The cam lobes have popped the lifters out of the bore I guess, but after the push rods went out so sticky valves seems the first reason I would look for.
Another thing to check later on is the cylinder cranking pressure.
If a valve got hit by the piston it might be bent and not sealing, you will find low/no pressure on the trouble cylinder.
 
Did you give the engine a 'big' rev? Tired valve springs will allow lifters to pump up......& you know the rest.
 
I was idling at a light when I think I heard the pushrods go. driven less than 10m after, then when I noted the oil pressure, I was idling in the garage with just a couple of gooses of the throttle to see if the miss was still there after the plug change. Tomorrow i pull the rocker shafts and manually run the valves with a spring compressor. assuming the sticking was temporary, and they free up, is there a way I can keep them from sticking again? (other than rebuilding the heads) I'm assuming if #4 valves stuck, it was cylinder fouling, not rust/seized. The plugs do foul regularly, this thermoquad tends rich. the engine doesn't sit for super long periods (it's run at least monthly) and I'm in the desert SW.
 
I'd put cyl #4 in TDC and remove the valve springs of both of them, put a O-ring in the retainer groove or zip-tie on the end of both valve stems and lower the piston.
Now you can move the valves by hand to confirm they are tight or not, they should slide freely without any binding.
If you can, check the valve spring load at the seated height and confirm they are in spec.

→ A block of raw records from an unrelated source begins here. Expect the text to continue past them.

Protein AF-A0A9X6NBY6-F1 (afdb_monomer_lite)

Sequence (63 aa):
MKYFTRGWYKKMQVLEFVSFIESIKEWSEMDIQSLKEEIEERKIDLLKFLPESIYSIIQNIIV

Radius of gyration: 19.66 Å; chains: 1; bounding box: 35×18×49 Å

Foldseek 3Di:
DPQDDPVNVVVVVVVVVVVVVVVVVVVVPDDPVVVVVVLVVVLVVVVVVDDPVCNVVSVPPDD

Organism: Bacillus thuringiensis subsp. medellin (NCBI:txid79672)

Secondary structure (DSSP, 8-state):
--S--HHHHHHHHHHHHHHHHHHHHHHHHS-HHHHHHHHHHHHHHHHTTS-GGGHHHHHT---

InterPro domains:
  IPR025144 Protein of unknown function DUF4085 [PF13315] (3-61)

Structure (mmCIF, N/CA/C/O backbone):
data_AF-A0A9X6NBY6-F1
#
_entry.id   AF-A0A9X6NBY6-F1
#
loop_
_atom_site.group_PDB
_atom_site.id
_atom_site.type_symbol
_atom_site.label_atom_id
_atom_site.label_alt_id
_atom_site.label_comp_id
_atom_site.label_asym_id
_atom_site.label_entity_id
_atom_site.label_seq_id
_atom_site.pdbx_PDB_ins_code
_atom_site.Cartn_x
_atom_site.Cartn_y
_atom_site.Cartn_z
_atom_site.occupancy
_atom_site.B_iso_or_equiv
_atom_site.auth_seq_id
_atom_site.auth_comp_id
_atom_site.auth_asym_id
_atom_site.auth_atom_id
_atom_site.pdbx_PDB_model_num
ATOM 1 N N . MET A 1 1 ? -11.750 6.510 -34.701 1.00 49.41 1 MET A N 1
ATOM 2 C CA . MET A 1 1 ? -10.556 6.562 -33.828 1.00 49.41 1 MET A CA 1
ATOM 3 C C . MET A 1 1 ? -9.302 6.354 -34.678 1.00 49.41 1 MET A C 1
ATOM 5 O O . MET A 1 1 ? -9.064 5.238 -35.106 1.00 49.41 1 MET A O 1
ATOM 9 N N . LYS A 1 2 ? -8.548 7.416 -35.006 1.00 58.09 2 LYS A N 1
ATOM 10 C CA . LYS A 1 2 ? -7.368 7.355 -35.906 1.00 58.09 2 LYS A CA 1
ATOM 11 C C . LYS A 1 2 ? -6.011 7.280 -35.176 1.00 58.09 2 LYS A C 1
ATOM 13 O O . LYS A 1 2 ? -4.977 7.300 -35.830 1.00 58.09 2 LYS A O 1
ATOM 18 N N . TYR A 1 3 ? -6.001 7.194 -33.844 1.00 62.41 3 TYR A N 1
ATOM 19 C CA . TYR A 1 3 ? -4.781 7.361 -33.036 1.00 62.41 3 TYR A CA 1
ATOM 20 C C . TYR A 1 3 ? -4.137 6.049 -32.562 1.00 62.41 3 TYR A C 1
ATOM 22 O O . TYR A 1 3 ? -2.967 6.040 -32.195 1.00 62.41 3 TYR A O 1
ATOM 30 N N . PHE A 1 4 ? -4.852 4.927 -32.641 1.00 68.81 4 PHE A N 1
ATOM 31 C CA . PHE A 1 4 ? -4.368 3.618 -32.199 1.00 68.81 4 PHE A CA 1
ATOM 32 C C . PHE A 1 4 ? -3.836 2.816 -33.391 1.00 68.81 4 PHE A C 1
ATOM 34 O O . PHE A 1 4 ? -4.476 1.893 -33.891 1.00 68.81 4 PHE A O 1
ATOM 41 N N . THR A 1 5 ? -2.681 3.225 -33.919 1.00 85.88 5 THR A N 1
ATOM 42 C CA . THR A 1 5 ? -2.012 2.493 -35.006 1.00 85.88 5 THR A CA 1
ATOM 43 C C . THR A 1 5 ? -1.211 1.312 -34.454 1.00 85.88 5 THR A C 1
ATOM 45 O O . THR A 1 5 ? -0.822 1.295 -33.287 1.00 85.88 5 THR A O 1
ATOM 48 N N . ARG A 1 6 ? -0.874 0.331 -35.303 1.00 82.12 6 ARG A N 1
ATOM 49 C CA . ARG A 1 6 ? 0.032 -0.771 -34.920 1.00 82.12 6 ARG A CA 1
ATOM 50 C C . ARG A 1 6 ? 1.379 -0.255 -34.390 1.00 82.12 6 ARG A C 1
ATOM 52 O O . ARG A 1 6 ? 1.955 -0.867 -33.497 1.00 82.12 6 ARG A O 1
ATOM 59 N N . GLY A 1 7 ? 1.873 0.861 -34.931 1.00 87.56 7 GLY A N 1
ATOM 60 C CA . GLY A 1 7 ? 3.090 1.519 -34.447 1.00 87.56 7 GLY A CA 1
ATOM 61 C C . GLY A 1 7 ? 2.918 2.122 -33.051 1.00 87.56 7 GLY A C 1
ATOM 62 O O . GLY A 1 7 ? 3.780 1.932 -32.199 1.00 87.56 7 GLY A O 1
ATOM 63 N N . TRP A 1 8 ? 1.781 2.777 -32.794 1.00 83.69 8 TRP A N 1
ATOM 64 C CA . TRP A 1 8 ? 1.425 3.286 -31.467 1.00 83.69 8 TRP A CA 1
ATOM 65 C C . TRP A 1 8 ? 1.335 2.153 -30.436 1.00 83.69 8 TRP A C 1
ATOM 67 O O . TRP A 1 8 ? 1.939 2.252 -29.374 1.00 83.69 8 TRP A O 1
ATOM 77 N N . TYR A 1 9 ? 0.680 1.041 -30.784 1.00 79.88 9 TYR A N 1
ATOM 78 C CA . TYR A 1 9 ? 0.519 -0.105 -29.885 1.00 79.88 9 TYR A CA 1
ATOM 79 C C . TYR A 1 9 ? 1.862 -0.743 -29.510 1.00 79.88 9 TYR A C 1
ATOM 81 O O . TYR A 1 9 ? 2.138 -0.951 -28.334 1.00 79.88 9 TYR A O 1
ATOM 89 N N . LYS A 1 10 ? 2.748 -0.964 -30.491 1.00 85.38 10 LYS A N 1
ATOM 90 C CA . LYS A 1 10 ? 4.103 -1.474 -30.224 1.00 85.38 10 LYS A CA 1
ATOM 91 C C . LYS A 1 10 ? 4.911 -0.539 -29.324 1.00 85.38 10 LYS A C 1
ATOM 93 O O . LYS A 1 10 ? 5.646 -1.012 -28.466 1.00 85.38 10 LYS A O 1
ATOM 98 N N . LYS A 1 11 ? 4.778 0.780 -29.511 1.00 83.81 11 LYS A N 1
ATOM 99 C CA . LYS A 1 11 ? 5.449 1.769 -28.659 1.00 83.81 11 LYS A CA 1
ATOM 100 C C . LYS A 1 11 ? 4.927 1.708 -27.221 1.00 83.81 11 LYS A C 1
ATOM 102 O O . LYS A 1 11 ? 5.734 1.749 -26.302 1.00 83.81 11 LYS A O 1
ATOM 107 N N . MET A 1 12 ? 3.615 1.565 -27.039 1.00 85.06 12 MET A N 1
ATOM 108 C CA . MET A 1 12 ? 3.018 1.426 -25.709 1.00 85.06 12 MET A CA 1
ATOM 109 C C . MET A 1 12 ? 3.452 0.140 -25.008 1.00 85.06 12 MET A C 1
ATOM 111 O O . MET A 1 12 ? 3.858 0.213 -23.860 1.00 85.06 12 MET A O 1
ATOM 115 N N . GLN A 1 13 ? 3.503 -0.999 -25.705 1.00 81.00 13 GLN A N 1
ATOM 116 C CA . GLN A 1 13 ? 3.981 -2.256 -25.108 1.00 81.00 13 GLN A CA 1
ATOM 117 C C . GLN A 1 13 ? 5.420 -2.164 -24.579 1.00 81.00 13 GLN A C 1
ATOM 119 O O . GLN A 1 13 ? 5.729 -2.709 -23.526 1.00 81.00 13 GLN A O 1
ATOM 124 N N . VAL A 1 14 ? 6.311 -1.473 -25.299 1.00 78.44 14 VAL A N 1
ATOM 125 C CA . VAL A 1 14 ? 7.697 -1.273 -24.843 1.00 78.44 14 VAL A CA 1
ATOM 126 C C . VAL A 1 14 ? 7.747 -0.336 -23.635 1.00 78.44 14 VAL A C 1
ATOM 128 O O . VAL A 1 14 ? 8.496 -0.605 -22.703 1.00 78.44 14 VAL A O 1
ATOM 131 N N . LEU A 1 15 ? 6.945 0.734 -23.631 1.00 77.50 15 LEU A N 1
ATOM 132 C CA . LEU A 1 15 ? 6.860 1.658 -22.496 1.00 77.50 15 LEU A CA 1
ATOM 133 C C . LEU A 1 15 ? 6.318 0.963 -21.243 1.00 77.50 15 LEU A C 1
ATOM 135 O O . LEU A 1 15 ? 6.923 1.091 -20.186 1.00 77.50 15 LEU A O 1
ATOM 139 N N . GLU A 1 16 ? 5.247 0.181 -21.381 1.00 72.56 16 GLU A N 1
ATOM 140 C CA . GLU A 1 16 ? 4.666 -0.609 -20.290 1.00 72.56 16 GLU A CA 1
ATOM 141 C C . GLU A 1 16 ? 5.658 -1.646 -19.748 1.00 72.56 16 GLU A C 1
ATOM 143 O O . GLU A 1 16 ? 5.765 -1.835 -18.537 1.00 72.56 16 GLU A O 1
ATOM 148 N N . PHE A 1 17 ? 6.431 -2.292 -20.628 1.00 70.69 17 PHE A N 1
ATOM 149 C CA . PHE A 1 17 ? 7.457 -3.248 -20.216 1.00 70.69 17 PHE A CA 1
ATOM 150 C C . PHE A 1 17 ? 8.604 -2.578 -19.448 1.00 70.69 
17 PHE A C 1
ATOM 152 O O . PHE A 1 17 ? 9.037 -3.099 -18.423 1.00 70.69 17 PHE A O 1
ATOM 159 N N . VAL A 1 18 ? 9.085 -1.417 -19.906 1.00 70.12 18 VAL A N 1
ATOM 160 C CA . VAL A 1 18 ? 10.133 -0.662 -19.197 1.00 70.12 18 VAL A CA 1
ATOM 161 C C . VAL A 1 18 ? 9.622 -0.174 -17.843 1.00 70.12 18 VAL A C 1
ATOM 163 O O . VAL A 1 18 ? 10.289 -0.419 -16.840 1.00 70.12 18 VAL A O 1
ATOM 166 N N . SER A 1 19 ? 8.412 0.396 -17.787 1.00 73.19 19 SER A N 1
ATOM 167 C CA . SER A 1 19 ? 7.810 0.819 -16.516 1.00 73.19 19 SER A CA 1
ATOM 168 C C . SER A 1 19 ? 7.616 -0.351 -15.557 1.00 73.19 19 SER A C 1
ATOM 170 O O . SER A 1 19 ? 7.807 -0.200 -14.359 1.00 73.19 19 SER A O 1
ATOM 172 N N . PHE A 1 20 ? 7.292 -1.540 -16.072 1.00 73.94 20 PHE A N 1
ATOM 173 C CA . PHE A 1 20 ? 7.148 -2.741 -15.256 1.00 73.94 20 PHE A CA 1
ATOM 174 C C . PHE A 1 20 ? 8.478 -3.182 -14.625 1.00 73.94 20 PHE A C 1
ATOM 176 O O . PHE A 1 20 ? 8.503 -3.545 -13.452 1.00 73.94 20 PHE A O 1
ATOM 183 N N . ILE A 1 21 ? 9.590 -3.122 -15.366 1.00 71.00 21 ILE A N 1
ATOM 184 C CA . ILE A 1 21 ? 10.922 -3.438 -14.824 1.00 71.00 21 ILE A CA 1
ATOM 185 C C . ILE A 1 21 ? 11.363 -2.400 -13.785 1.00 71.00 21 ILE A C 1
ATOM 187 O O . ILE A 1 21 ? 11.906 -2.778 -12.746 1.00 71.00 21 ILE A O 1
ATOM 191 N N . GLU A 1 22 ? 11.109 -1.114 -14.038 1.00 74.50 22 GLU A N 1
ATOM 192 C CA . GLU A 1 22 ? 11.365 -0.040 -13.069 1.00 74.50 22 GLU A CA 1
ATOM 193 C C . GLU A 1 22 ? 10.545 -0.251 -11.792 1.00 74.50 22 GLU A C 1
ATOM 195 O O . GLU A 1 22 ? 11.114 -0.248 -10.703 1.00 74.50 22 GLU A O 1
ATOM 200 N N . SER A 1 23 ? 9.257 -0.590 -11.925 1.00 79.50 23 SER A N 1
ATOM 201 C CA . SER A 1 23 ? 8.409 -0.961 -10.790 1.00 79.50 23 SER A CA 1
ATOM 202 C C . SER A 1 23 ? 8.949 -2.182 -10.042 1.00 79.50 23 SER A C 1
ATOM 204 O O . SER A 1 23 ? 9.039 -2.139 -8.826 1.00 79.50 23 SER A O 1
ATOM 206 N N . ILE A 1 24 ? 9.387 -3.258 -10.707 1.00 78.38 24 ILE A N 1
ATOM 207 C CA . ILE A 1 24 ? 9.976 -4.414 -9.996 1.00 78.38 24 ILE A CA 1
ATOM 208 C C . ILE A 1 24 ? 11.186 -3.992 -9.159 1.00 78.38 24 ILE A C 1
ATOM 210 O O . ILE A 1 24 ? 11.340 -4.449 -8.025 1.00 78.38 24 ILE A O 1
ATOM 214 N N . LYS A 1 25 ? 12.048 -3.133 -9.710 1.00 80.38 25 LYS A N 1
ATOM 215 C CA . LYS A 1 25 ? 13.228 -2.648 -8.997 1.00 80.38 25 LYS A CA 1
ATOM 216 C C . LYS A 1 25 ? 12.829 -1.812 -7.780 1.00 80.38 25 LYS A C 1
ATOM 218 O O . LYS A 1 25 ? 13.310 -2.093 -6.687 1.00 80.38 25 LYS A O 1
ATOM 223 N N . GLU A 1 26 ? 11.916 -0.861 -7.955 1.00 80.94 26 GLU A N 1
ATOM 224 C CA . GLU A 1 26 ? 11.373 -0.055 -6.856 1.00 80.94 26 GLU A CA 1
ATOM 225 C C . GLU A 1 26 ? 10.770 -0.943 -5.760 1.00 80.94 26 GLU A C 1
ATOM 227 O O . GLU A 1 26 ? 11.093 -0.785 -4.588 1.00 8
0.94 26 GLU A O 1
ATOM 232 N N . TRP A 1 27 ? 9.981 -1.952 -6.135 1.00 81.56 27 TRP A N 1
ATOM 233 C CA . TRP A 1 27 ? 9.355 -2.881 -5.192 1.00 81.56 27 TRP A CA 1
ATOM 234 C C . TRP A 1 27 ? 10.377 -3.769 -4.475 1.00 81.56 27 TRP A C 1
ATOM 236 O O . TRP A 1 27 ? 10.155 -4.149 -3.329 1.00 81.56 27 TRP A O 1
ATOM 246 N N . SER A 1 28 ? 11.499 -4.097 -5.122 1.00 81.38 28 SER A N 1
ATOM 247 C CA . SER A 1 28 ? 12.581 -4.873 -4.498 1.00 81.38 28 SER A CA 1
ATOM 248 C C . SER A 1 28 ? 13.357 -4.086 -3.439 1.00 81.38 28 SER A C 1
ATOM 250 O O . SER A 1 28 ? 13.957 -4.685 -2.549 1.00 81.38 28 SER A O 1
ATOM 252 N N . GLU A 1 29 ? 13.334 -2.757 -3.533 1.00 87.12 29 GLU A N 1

Once back together do a cylinder pressure test to confirm the valves are not bend and seal good against the seat. (in case they took a hit of the piston)
 
wouldn't it be pretty odd to have 2 bend at the same time? especially on the same cylinder?
 
Excessive deposits, low cylinder pressure.....head gasket ==> coolant leak causing corrosion?

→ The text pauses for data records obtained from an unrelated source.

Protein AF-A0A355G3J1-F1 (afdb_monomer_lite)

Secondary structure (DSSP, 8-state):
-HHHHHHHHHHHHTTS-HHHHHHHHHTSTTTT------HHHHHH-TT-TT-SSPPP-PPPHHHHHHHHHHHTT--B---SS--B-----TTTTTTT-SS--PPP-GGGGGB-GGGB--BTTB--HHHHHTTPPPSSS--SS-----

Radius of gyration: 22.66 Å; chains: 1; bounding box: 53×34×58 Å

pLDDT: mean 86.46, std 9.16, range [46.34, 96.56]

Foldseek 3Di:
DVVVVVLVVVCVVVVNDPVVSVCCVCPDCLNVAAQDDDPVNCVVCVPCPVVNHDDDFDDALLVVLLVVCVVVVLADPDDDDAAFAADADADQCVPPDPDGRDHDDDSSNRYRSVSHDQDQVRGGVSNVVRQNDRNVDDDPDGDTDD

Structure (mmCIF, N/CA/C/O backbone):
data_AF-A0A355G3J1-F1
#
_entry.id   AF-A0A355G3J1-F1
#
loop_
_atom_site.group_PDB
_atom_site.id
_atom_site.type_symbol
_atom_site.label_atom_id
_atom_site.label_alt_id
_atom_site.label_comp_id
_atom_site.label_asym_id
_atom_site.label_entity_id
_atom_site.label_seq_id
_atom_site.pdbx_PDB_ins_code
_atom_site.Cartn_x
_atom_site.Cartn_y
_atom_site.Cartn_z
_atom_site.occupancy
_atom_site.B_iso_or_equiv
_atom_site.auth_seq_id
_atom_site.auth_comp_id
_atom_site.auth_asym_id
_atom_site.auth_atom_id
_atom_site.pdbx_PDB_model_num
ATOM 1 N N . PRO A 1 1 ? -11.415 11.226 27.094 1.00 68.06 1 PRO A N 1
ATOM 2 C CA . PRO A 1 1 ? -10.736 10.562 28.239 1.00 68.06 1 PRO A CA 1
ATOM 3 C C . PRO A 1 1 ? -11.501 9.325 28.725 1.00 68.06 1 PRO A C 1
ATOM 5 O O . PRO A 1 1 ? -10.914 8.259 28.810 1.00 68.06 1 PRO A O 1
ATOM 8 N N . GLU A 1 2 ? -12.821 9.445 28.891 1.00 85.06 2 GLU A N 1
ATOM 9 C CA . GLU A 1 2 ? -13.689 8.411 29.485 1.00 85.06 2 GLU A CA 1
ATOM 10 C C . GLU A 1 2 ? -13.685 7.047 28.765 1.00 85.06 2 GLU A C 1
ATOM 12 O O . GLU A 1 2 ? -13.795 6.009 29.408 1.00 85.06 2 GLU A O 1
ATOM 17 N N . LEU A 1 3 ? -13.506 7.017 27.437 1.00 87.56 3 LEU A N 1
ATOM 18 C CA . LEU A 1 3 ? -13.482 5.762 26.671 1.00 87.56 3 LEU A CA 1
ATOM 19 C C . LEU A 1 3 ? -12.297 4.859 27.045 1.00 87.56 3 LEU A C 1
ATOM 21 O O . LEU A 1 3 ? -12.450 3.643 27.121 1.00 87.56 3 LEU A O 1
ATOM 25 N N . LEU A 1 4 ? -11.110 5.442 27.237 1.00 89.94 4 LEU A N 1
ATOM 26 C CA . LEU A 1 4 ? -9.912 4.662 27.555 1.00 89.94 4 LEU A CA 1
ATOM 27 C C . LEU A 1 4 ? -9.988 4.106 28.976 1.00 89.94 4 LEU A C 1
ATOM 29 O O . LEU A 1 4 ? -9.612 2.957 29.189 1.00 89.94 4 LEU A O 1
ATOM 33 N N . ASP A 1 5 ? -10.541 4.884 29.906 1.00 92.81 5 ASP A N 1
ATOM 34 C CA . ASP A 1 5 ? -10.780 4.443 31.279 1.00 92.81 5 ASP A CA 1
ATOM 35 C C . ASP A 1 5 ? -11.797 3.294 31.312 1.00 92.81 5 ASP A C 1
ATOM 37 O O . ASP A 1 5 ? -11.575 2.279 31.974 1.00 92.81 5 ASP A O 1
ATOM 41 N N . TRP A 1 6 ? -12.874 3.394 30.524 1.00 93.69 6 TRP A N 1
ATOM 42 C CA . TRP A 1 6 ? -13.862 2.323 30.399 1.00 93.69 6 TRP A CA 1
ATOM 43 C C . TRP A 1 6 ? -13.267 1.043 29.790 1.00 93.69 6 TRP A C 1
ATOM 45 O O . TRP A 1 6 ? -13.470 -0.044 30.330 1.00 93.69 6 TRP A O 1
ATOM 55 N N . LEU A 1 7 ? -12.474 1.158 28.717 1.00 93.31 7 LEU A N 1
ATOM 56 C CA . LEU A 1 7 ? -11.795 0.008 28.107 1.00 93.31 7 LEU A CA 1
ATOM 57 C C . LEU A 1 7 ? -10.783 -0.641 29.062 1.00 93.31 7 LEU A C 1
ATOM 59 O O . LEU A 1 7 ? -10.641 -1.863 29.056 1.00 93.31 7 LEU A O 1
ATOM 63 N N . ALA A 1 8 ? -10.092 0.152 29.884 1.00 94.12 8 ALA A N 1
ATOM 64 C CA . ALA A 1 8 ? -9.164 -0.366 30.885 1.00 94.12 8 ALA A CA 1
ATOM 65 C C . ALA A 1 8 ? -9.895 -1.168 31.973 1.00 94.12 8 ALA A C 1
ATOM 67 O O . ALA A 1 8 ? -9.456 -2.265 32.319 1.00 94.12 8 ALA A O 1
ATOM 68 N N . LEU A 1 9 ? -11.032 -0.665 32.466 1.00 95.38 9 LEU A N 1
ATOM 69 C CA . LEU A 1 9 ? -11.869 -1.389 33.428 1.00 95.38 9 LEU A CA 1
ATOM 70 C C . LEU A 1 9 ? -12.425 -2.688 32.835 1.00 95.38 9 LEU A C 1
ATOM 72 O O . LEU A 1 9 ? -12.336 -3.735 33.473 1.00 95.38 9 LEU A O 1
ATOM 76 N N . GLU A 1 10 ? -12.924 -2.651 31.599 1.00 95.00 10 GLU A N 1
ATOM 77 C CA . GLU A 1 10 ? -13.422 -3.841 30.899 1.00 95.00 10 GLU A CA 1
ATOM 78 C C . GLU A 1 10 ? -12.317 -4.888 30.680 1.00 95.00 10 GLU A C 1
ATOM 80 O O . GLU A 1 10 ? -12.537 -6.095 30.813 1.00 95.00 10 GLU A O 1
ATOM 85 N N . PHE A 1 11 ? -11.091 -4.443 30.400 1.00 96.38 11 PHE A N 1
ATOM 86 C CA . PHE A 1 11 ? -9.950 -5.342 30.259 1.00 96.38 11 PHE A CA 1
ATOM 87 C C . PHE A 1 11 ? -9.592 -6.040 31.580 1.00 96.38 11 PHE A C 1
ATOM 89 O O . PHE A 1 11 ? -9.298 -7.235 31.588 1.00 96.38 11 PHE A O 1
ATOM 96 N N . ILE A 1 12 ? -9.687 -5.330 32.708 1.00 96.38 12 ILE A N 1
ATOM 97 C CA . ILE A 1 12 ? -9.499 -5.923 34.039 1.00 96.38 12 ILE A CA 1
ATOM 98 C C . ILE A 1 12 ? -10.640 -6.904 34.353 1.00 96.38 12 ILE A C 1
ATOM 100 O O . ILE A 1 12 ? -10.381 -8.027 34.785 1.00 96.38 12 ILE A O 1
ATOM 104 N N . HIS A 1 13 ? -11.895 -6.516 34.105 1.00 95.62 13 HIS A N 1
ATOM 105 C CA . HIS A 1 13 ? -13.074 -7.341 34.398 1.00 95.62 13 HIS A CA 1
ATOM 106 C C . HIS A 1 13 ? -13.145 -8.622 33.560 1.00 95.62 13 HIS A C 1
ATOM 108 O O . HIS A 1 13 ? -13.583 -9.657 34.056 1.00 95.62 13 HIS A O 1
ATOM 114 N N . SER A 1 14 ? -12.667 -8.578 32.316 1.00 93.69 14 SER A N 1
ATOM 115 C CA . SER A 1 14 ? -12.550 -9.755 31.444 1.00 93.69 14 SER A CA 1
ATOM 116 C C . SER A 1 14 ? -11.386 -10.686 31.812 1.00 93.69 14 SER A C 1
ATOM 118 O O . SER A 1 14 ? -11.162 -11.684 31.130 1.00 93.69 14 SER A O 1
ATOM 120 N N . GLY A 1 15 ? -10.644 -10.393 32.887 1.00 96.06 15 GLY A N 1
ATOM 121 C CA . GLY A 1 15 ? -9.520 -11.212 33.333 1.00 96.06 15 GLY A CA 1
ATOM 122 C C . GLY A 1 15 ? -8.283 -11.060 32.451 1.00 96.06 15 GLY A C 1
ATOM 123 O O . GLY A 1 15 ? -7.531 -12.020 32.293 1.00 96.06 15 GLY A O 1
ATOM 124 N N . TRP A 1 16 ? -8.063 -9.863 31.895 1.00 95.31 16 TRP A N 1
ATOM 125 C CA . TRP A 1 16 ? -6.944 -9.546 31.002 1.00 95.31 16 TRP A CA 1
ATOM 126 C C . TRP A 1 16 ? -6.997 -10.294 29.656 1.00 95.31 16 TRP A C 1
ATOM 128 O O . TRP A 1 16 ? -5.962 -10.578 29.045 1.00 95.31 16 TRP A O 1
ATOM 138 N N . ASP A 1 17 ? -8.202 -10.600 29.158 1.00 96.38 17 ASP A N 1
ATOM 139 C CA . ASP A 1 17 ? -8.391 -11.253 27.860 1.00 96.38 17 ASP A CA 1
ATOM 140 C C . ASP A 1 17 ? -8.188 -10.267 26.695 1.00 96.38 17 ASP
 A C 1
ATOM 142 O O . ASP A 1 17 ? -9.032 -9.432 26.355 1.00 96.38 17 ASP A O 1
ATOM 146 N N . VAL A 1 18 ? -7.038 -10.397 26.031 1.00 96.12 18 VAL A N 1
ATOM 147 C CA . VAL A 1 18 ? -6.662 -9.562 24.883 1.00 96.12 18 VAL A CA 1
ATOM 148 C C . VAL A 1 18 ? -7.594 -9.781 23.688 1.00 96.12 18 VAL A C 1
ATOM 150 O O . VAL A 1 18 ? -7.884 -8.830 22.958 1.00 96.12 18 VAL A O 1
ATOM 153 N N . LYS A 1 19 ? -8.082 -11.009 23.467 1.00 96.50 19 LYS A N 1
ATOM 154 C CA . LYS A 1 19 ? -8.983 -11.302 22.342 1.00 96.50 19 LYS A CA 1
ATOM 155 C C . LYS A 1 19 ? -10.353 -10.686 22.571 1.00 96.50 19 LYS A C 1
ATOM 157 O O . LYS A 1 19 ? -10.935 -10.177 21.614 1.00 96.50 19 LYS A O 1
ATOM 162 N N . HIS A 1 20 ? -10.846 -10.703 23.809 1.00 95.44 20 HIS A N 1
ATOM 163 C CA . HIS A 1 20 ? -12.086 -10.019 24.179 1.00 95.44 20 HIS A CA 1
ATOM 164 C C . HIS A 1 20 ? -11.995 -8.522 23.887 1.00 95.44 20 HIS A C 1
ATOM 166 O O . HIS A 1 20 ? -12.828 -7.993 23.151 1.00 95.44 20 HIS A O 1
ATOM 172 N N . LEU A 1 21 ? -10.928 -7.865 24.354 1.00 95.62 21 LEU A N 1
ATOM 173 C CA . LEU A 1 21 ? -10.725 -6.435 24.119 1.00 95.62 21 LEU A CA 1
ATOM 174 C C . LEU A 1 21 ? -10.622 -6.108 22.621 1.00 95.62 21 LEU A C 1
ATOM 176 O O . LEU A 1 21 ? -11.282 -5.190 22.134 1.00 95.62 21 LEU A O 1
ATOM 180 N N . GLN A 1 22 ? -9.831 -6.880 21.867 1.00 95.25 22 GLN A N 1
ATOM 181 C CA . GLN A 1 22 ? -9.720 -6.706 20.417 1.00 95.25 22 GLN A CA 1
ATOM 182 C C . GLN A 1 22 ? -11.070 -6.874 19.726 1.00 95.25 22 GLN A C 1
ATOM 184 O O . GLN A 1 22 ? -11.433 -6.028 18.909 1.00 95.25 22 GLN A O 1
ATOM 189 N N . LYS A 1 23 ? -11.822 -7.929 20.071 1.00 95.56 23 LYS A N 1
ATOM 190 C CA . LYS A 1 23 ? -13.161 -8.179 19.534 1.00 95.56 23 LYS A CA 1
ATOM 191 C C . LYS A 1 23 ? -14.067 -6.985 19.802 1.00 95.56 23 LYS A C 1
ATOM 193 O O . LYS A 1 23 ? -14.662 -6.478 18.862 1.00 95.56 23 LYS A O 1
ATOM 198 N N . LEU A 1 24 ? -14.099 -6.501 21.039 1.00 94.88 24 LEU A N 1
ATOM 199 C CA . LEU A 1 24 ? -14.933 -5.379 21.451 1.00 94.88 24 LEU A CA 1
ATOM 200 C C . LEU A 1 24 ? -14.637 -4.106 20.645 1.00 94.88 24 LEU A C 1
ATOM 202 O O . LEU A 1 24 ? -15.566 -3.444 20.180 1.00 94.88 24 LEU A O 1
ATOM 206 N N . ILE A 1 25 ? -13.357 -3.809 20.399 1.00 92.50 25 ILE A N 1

Knowing cylinder pressure and/or leak off test will give some confirmation of what to consider as a cause.
 
Pulled the intake and valley pan, pulled the rockers and checked each valve with a lever type spring compressor modified with a bridge to actuate the valve, not just the keeper and spring none felt "sticky", they all came off the seat and felt to re-seat just fine. put the rocker shaft back with new pushrods and turned over manually and then with the starter, all of the valve train looked to be working smoothly. I don't have leak down gauges, but with air to the cylinder, didn't hear any leaks. the good news, with the lifters back in the bores, I'm now back to 80psi of oil pressure with the drill and priming shaft, hit's 40 just turning over with the starter. but I'd really like to understand why both ex and int pushrods on one cylinder bent before I put everything back together
 
#4 is a middle cyl. I have often seen the exhaust v/springs on the two centre cyls shorter [ free length ] than the outer cyls on high mileage engines. Large concentration of heat there softens the spring. Refer to post #8.